> [Requirement]:
In the entries below, find the line with "ATOM 126 C C" and the line with "ATOM 140 O O"; give again those lines and every line between them, exactly.

> [Given records]:
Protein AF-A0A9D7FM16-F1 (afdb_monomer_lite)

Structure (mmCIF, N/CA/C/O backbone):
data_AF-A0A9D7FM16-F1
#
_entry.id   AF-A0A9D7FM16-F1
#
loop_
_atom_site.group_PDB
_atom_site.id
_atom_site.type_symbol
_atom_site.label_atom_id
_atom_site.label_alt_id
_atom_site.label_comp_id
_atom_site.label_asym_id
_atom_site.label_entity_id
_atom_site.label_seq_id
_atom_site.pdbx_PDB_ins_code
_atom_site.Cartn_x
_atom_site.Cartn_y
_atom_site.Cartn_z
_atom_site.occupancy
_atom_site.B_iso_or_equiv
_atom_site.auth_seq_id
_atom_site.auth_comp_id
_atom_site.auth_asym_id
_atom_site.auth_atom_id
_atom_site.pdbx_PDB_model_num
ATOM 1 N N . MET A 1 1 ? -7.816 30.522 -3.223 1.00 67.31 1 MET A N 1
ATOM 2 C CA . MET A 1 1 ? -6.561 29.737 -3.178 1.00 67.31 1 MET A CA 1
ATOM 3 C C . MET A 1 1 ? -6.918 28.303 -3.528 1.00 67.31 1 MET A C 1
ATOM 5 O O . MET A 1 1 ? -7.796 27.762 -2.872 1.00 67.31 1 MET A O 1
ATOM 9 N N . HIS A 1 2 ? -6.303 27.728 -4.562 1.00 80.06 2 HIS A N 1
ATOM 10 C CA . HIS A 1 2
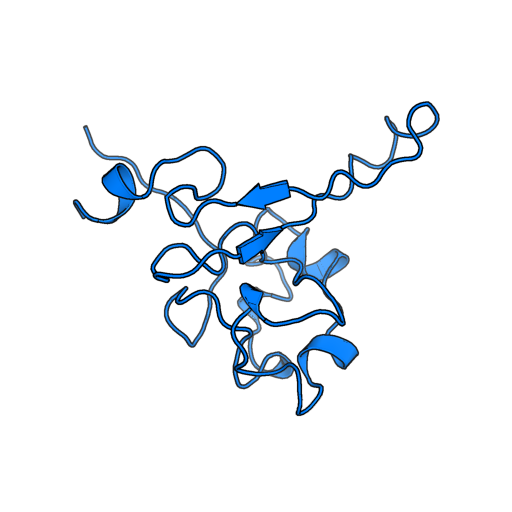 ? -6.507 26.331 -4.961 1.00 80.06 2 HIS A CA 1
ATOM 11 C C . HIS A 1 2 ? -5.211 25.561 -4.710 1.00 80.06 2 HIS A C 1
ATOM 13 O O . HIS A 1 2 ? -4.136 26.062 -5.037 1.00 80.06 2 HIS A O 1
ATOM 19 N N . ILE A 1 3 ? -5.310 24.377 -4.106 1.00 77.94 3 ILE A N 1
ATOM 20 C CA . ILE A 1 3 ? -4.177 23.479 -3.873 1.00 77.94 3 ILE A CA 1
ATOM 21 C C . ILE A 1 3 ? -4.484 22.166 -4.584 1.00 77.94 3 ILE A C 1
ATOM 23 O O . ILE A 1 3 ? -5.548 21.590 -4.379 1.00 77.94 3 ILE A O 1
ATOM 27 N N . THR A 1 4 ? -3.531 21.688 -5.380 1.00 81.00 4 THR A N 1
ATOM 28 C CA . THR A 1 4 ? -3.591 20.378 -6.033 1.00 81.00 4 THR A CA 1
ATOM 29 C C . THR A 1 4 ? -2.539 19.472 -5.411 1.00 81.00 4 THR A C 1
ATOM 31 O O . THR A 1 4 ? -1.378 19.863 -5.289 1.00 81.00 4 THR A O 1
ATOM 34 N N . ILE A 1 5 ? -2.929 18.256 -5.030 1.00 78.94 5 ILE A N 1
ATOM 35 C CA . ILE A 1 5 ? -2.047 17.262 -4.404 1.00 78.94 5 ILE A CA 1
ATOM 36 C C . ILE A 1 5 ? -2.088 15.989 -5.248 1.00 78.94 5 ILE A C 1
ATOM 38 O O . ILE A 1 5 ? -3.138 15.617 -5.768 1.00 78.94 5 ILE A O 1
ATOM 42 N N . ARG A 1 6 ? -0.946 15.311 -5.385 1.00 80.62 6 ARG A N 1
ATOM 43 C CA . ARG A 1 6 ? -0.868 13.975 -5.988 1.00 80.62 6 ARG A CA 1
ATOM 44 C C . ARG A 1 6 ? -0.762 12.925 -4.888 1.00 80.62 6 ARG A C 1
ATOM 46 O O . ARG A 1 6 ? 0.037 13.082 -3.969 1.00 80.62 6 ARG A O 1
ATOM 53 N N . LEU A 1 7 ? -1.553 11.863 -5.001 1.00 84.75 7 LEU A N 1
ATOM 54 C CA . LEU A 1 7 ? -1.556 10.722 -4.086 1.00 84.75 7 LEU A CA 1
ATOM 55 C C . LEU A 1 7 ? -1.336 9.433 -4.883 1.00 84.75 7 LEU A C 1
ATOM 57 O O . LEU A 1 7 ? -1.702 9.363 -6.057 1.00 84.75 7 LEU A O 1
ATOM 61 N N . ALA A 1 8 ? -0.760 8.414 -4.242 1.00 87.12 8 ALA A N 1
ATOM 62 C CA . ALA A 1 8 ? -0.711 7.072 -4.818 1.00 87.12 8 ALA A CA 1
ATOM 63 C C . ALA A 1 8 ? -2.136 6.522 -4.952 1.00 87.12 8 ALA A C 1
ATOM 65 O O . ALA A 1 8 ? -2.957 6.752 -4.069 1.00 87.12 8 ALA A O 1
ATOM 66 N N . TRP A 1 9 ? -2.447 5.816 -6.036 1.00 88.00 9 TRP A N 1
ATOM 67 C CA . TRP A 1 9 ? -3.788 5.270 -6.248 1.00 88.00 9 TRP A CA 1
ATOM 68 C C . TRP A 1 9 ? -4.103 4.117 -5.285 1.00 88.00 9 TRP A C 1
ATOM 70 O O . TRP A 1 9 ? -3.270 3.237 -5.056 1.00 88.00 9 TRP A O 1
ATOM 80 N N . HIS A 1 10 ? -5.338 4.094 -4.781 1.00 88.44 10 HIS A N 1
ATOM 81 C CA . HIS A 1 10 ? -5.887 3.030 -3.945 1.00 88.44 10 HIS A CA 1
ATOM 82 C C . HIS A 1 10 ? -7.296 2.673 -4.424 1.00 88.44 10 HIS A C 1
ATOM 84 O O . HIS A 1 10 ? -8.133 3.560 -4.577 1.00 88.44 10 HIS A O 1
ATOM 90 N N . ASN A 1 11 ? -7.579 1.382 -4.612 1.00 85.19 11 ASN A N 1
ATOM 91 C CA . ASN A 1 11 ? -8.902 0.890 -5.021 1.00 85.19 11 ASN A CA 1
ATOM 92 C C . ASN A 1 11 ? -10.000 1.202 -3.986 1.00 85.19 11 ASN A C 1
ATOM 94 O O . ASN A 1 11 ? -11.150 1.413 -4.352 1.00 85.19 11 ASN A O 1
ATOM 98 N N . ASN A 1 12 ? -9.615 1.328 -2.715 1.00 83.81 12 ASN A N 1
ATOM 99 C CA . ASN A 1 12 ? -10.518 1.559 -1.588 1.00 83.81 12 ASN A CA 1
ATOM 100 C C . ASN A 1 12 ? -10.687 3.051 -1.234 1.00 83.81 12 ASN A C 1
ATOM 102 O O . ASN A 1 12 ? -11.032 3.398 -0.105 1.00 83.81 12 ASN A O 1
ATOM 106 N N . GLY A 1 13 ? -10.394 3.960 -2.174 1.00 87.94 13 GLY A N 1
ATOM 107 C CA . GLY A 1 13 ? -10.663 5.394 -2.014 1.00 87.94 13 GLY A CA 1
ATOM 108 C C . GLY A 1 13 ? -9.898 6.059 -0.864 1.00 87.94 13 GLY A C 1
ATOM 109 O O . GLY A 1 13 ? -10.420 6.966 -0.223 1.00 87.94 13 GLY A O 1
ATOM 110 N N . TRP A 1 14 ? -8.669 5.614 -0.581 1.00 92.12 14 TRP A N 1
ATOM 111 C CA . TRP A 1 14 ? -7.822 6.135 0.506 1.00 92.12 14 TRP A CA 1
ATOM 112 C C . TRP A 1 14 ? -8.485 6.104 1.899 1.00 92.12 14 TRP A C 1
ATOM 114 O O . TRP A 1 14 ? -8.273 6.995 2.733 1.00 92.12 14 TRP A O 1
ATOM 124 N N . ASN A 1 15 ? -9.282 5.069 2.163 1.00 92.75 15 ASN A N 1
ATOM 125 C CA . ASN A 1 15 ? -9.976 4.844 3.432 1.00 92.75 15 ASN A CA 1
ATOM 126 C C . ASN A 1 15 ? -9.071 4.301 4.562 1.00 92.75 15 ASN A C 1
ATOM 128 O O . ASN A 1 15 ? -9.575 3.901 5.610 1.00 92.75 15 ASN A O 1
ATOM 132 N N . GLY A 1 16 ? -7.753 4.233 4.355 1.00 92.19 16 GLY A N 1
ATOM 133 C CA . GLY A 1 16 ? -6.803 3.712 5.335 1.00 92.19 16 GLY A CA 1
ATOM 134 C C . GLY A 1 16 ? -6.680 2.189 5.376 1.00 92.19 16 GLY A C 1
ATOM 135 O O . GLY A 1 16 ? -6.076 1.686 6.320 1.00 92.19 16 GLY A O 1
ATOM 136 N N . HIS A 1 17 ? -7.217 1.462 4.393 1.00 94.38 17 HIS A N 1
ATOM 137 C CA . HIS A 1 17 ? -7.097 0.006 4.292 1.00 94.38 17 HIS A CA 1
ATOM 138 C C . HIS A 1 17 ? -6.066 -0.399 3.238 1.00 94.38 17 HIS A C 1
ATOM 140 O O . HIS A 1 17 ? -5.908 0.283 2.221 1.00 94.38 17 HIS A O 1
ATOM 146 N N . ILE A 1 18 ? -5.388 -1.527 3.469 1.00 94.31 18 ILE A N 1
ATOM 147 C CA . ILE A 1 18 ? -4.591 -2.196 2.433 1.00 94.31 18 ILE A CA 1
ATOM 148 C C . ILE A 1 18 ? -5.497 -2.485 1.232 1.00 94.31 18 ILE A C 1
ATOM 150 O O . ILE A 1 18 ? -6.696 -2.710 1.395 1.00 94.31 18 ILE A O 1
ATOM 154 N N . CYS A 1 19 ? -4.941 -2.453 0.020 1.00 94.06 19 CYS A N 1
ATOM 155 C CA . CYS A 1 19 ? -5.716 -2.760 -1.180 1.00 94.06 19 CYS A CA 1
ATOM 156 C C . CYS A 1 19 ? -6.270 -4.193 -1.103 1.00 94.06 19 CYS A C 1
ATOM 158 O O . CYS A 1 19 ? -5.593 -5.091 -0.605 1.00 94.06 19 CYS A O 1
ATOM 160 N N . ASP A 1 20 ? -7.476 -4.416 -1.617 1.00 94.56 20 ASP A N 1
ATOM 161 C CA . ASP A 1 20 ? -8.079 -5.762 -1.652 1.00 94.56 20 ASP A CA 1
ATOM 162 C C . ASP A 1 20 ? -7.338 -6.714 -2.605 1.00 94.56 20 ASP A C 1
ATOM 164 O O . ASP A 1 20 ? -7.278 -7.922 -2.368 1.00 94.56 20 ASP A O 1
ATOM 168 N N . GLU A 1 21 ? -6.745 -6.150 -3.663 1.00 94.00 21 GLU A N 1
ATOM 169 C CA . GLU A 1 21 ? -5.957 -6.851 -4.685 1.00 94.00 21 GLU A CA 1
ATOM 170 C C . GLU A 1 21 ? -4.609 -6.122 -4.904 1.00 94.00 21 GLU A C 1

> [Task output]:
ATOM 126 C C . ASN A 1 15 ? -9.071 4.301 4.562 1.00 92.75 15 ASN A C 1
ATOM 128 O O . ASN A 1 15 ? -9.575 3.901 5.610 1.00 92.75 15 ASN A O 1
ATOM 132 N N . GLY A 1 16 ? -7.753 4.233 4.355 1.00 92.19 16 GLY A N 1
ATOM 133 C CA . GLY A 1 16 ? -6.803 3.712 5.335 1.00 92.19 16 GLY A CA 1
ATOM 134 C C . GLY A 1 16 ? -6.680 2.189 5.376 1.00 92.19 16 GLY A C 1
ATOM 135 O O . GLY A 1 16 ? -6.076 1.686 6.320 1.00 92.19 16 GLY A O 1
ATOM 136 N N . HIS A 1 17 ? -7.217 1.462 4.393 1.00 94.38 17 HIS A N 1
ATOM 137 C CA . HIS A 1 17 ? -7.097 0.006 4.292 1.00 94.38 17 HIS A CA 1
ATOM 138 C C . HIS A 1 17 ? -6.066 -0.399 3.238 1.00 94.38 17 HIS A C 1
ATOM 140 O O . HIS A 1 17 ? -5.908 0.283 2.221 1.00 94.38 17 HIS A O 1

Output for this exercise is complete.